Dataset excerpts
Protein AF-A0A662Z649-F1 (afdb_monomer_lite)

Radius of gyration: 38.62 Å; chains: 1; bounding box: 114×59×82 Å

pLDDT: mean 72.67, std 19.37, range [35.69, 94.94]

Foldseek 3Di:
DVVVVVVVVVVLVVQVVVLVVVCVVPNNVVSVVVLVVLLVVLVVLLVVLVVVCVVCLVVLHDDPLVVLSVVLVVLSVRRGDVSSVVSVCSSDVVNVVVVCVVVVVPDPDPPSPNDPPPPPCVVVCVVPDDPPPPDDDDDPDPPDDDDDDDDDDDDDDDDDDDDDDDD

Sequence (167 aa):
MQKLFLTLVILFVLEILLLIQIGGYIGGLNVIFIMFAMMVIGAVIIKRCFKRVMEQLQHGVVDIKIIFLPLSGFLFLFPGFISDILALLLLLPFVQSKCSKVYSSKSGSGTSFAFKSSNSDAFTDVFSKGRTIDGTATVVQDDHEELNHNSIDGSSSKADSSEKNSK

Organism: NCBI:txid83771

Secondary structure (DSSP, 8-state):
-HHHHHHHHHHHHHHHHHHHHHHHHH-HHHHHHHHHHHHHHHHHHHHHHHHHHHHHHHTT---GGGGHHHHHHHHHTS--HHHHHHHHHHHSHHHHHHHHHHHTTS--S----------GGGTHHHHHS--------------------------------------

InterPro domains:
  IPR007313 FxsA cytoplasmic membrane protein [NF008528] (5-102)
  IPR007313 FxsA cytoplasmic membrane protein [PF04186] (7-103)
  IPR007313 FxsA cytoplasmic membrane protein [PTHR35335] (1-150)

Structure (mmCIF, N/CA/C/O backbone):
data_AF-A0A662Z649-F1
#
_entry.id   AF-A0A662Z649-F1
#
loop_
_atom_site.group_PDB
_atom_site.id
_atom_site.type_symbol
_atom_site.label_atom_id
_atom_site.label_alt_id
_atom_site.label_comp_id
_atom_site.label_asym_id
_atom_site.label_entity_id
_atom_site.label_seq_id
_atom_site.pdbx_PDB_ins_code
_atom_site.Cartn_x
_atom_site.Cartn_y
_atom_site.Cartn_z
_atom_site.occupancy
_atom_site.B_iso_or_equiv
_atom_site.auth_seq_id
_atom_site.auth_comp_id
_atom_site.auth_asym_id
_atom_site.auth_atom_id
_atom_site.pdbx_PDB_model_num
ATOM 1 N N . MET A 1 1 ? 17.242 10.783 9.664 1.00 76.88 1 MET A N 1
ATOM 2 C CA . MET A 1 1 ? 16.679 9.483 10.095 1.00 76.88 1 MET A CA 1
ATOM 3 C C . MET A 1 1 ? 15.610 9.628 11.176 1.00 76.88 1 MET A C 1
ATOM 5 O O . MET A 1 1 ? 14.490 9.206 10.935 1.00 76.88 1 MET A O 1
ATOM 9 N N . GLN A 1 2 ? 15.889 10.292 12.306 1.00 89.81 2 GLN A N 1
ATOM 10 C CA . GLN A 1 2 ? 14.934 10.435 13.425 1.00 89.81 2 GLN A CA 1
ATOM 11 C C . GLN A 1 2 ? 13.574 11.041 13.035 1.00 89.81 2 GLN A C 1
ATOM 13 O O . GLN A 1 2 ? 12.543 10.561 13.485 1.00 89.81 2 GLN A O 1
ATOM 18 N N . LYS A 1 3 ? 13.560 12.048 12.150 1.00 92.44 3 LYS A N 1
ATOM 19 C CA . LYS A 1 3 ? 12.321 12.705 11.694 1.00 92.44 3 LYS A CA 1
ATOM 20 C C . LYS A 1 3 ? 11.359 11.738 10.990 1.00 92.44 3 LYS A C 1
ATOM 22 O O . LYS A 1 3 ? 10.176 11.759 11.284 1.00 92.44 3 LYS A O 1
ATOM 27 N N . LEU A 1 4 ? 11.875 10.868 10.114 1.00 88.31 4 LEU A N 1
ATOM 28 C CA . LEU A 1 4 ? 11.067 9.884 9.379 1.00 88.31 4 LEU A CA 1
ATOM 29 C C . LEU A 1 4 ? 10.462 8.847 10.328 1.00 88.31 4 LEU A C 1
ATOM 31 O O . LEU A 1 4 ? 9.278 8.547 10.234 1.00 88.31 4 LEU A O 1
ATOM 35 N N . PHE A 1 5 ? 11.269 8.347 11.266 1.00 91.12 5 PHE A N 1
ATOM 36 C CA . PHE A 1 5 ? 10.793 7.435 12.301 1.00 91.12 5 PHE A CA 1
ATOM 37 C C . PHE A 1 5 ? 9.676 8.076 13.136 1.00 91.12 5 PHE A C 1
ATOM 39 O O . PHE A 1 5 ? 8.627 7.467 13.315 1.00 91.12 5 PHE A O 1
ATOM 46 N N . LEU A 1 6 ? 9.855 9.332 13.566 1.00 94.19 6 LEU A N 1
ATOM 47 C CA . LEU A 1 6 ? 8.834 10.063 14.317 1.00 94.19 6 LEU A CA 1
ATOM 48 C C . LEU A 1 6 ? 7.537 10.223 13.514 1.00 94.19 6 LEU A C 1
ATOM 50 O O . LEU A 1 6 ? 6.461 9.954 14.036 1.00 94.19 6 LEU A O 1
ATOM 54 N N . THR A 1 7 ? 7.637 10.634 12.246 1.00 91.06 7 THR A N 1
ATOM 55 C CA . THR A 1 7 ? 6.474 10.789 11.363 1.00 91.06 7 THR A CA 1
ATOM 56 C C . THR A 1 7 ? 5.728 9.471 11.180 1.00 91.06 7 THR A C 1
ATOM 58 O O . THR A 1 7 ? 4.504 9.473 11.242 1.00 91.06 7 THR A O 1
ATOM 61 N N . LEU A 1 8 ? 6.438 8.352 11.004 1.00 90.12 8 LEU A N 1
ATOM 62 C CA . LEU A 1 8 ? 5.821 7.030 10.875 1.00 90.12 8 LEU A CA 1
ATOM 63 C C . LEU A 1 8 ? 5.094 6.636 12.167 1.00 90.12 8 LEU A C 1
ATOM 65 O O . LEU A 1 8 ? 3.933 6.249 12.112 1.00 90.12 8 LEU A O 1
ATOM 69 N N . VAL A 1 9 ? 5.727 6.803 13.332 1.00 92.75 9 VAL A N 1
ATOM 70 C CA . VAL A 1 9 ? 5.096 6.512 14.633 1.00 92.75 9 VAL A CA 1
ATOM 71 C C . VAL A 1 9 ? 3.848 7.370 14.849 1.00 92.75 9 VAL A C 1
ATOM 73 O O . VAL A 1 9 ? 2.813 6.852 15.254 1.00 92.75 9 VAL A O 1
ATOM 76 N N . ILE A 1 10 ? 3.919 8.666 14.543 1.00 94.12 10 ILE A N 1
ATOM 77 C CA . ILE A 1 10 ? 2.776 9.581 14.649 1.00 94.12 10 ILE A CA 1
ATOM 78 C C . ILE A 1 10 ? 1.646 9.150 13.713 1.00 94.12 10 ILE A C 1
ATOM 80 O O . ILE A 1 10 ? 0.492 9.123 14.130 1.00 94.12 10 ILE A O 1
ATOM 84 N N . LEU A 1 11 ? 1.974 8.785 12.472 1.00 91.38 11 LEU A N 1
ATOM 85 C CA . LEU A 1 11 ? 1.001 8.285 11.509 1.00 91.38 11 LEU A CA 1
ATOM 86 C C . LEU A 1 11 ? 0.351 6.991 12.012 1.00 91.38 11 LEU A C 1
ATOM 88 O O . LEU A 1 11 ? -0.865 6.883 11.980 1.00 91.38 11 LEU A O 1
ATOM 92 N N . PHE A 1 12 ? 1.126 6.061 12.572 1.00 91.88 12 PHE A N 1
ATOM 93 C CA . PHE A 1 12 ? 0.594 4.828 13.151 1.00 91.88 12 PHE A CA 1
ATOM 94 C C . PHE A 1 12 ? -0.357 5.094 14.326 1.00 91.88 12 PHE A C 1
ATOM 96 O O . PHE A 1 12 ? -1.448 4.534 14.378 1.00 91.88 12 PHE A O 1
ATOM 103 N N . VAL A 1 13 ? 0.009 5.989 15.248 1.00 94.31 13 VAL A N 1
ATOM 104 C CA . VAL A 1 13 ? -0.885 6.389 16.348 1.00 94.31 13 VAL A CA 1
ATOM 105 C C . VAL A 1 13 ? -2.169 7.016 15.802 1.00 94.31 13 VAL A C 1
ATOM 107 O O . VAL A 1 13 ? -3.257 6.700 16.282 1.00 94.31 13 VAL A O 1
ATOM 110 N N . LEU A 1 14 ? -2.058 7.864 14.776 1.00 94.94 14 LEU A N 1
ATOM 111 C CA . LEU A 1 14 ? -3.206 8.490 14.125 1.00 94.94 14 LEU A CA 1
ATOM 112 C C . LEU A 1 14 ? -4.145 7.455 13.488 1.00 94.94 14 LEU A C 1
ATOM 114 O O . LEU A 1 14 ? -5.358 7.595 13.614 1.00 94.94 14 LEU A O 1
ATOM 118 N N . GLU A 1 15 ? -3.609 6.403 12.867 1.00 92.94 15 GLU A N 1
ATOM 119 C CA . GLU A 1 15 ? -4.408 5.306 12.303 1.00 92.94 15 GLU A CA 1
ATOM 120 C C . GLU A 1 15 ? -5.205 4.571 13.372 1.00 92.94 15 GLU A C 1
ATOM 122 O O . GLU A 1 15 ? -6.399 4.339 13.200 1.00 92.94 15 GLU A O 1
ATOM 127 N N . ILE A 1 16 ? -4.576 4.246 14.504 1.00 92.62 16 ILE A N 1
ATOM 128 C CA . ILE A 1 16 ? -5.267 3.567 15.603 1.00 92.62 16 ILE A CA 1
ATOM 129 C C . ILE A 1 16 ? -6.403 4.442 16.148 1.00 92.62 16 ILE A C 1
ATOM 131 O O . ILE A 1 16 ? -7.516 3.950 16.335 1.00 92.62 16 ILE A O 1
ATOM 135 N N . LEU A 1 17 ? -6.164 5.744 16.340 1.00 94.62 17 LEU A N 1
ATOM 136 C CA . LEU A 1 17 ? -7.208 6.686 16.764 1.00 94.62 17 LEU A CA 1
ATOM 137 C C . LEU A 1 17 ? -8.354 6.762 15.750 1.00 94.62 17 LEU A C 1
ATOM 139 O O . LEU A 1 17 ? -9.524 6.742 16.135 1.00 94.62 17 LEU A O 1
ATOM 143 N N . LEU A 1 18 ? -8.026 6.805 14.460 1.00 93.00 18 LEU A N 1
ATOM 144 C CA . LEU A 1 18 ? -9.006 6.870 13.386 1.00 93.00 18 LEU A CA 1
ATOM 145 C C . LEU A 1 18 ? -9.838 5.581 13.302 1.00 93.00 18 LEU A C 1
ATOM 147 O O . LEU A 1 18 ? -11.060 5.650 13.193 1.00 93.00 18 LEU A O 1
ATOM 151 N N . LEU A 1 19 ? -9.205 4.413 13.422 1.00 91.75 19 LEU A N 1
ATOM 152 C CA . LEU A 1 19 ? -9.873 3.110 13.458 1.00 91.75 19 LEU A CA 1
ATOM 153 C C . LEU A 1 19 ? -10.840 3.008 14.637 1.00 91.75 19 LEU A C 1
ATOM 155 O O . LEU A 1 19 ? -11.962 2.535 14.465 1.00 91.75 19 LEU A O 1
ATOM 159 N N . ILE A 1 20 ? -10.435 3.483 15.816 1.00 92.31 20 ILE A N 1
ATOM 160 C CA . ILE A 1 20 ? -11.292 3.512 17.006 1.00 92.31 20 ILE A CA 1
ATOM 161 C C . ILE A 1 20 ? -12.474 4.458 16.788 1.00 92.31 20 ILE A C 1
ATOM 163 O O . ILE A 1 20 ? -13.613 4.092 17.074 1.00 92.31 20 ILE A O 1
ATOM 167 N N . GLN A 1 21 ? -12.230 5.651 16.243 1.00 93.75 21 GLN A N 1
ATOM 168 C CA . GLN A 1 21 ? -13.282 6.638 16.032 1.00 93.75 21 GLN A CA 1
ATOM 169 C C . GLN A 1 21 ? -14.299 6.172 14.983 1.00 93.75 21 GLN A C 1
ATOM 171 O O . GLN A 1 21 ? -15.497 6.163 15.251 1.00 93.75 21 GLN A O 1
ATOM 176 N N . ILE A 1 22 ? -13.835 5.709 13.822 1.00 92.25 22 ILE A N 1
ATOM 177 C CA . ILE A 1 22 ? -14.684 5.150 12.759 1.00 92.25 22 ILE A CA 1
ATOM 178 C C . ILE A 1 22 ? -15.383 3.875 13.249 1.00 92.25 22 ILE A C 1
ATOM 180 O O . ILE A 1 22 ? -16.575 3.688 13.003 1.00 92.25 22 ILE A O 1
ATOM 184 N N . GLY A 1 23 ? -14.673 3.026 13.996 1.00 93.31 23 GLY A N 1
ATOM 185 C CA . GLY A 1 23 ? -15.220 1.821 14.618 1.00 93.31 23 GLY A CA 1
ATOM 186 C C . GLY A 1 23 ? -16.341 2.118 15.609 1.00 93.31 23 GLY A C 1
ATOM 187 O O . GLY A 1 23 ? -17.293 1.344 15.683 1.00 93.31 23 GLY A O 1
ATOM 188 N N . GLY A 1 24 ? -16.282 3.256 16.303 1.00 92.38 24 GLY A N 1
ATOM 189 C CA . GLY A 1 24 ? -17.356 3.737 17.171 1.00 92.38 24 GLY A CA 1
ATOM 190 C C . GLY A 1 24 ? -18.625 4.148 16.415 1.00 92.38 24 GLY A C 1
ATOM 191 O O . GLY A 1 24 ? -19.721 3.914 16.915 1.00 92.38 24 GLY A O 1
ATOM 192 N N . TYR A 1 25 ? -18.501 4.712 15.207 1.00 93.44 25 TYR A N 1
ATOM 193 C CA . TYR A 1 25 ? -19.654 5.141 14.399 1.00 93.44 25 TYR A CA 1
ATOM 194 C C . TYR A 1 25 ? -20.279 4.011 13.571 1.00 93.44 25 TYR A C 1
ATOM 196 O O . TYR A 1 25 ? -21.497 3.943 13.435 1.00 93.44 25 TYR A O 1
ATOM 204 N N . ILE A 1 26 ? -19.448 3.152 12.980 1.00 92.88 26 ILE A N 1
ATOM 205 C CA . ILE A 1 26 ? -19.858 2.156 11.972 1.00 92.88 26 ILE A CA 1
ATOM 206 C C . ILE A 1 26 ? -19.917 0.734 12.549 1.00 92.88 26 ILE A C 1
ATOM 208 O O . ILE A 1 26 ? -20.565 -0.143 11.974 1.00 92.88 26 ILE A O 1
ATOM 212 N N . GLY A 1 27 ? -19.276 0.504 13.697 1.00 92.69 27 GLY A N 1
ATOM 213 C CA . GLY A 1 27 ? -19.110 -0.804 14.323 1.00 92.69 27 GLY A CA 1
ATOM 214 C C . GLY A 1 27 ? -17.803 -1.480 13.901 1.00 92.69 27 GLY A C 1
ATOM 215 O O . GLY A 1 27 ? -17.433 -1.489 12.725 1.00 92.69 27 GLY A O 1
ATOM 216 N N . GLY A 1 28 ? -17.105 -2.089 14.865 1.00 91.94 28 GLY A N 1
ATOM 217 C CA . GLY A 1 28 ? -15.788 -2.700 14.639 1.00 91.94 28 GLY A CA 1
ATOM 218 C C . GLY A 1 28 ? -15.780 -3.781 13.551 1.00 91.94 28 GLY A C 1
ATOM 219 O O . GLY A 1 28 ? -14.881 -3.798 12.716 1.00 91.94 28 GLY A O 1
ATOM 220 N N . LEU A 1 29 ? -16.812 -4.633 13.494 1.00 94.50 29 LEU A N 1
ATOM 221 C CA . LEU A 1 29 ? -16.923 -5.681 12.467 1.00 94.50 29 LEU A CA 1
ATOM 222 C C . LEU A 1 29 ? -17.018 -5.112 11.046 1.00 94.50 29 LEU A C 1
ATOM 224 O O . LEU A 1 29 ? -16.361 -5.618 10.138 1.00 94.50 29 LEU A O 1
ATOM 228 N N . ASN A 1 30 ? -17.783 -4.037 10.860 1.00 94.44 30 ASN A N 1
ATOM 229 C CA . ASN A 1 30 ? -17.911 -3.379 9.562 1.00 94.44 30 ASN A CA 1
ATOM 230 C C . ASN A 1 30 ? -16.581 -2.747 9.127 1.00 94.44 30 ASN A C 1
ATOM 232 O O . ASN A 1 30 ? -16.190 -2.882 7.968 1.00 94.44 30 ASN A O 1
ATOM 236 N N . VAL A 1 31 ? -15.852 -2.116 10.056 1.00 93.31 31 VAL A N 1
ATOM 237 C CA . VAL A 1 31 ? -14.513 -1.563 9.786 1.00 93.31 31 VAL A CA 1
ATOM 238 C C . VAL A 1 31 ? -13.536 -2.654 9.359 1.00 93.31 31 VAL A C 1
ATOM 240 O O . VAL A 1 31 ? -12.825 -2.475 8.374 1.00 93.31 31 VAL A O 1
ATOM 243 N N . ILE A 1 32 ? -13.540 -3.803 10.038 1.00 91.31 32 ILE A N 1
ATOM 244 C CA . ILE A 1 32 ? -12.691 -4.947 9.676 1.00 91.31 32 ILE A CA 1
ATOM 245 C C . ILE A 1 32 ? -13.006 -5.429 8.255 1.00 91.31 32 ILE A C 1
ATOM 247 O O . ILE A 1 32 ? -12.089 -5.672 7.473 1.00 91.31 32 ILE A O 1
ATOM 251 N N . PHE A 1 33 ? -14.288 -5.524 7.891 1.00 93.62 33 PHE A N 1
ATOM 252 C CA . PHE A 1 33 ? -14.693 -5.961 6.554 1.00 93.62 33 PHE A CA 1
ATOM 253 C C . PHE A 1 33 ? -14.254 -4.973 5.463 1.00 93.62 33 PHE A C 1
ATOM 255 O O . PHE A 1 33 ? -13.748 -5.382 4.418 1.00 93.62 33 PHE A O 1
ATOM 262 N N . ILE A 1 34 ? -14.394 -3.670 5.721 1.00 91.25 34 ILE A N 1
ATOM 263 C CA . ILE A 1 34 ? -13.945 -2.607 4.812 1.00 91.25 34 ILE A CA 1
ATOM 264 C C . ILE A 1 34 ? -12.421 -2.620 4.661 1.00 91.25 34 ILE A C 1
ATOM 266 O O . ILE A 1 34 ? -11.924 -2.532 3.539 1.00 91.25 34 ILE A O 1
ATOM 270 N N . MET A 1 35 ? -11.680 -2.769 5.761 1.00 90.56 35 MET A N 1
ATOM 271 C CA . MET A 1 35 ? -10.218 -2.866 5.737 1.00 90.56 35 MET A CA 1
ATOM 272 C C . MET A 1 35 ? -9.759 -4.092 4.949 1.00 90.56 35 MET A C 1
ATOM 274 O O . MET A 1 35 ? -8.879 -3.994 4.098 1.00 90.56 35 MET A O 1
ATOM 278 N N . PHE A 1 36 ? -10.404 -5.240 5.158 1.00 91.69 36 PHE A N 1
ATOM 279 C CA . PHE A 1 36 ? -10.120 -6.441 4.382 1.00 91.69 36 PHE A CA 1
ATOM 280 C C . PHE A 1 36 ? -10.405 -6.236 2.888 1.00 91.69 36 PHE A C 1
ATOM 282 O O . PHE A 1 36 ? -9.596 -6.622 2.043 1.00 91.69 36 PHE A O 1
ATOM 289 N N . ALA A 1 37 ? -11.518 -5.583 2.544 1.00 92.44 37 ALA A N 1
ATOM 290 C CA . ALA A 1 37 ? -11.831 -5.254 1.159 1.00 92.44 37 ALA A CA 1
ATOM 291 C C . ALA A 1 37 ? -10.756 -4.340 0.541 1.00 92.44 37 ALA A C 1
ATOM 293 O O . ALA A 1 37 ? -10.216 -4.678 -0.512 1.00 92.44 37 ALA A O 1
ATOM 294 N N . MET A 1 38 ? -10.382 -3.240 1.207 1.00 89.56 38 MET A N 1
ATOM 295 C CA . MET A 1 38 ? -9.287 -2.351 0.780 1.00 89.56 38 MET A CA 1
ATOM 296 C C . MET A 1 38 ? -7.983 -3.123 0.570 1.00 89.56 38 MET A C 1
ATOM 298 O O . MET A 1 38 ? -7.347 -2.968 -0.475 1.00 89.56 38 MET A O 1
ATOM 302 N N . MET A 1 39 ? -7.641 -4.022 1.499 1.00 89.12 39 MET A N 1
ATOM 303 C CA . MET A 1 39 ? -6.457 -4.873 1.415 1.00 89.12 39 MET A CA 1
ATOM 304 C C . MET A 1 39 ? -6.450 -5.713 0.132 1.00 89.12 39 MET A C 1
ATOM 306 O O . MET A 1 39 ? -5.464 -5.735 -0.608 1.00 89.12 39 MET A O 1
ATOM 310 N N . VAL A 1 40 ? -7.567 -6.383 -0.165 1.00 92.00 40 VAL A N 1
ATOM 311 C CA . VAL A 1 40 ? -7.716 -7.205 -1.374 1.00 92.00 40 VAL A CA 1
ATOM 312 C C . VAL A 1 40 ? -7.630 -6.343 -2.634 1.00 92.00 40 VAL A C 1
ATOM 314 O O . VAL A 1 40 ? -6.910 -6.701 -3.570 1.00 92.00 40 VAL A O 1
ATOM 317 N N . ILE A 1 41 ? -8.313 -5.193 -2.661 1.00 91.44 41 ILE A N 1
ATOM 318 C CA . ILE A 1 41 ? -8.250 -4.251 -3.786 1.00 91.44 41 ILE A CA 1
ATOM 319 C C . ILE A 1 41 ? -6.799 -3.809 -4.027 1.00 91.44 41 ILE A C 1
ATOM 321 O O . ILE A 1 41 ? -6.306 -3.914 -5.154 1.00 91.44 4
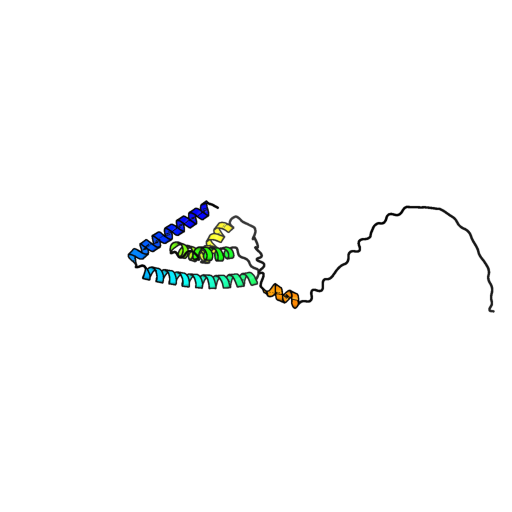1 ILE A O 1
ATOM 325 N N . GLY A 1 42 ? -6.093 -3.366 -2.987 1.00 89.25 42 GLY A N 1
ATOM 326 C CA . GLY A 1 42 ? -4.709 -2.916 -3.100 1.00 89.25 42 GLY A CA 1
ATOM 327 C C . GLY A 1 42 ? -3.776 -4.029 -3.564 1.00 89.25 42 GLY A C 1
ATOM 328 O O . GLY A 1 42 ? -3.025 -3.831 -4.519 1.00 89.25 42 GLY A O 1
ATOM 329 N N . ALA A 1 43 ? -3.897 -5.234 -3.004 1.00 90.44 43 ALA A N 1
ATOM 330 C CA . ALA A 1 43 ? -3.111 -6.394 -3.421 1.00 90.44 43 ALA A CA 1
ATOM 331 C C . ALA A 1 43 ? -3.307 -6.736 -4.911 1.00 90.44 43 ALA A C 1
ATOM 333 O O . ALA A 1 43 ? -2.339 -7.031 -5.621 1.00 90.44 43 ALA A O 1
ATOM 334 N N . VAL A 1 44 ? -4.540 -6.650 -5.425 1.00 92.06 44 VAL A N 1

**What the task asks**:
Scan the records for the string "cytoplasmic" and report each line where it occurs.

**Output for this task**:
  IPR007313 FxsA cytoplasmic membrane protein [NF008528] (5-102)
  IPR007313 FxsA cytoplasmic membrane protein [PF04186] (7-103)
  IPR007313 FxsA cytoplasmic membrane protein [PTHR35335] (1-150)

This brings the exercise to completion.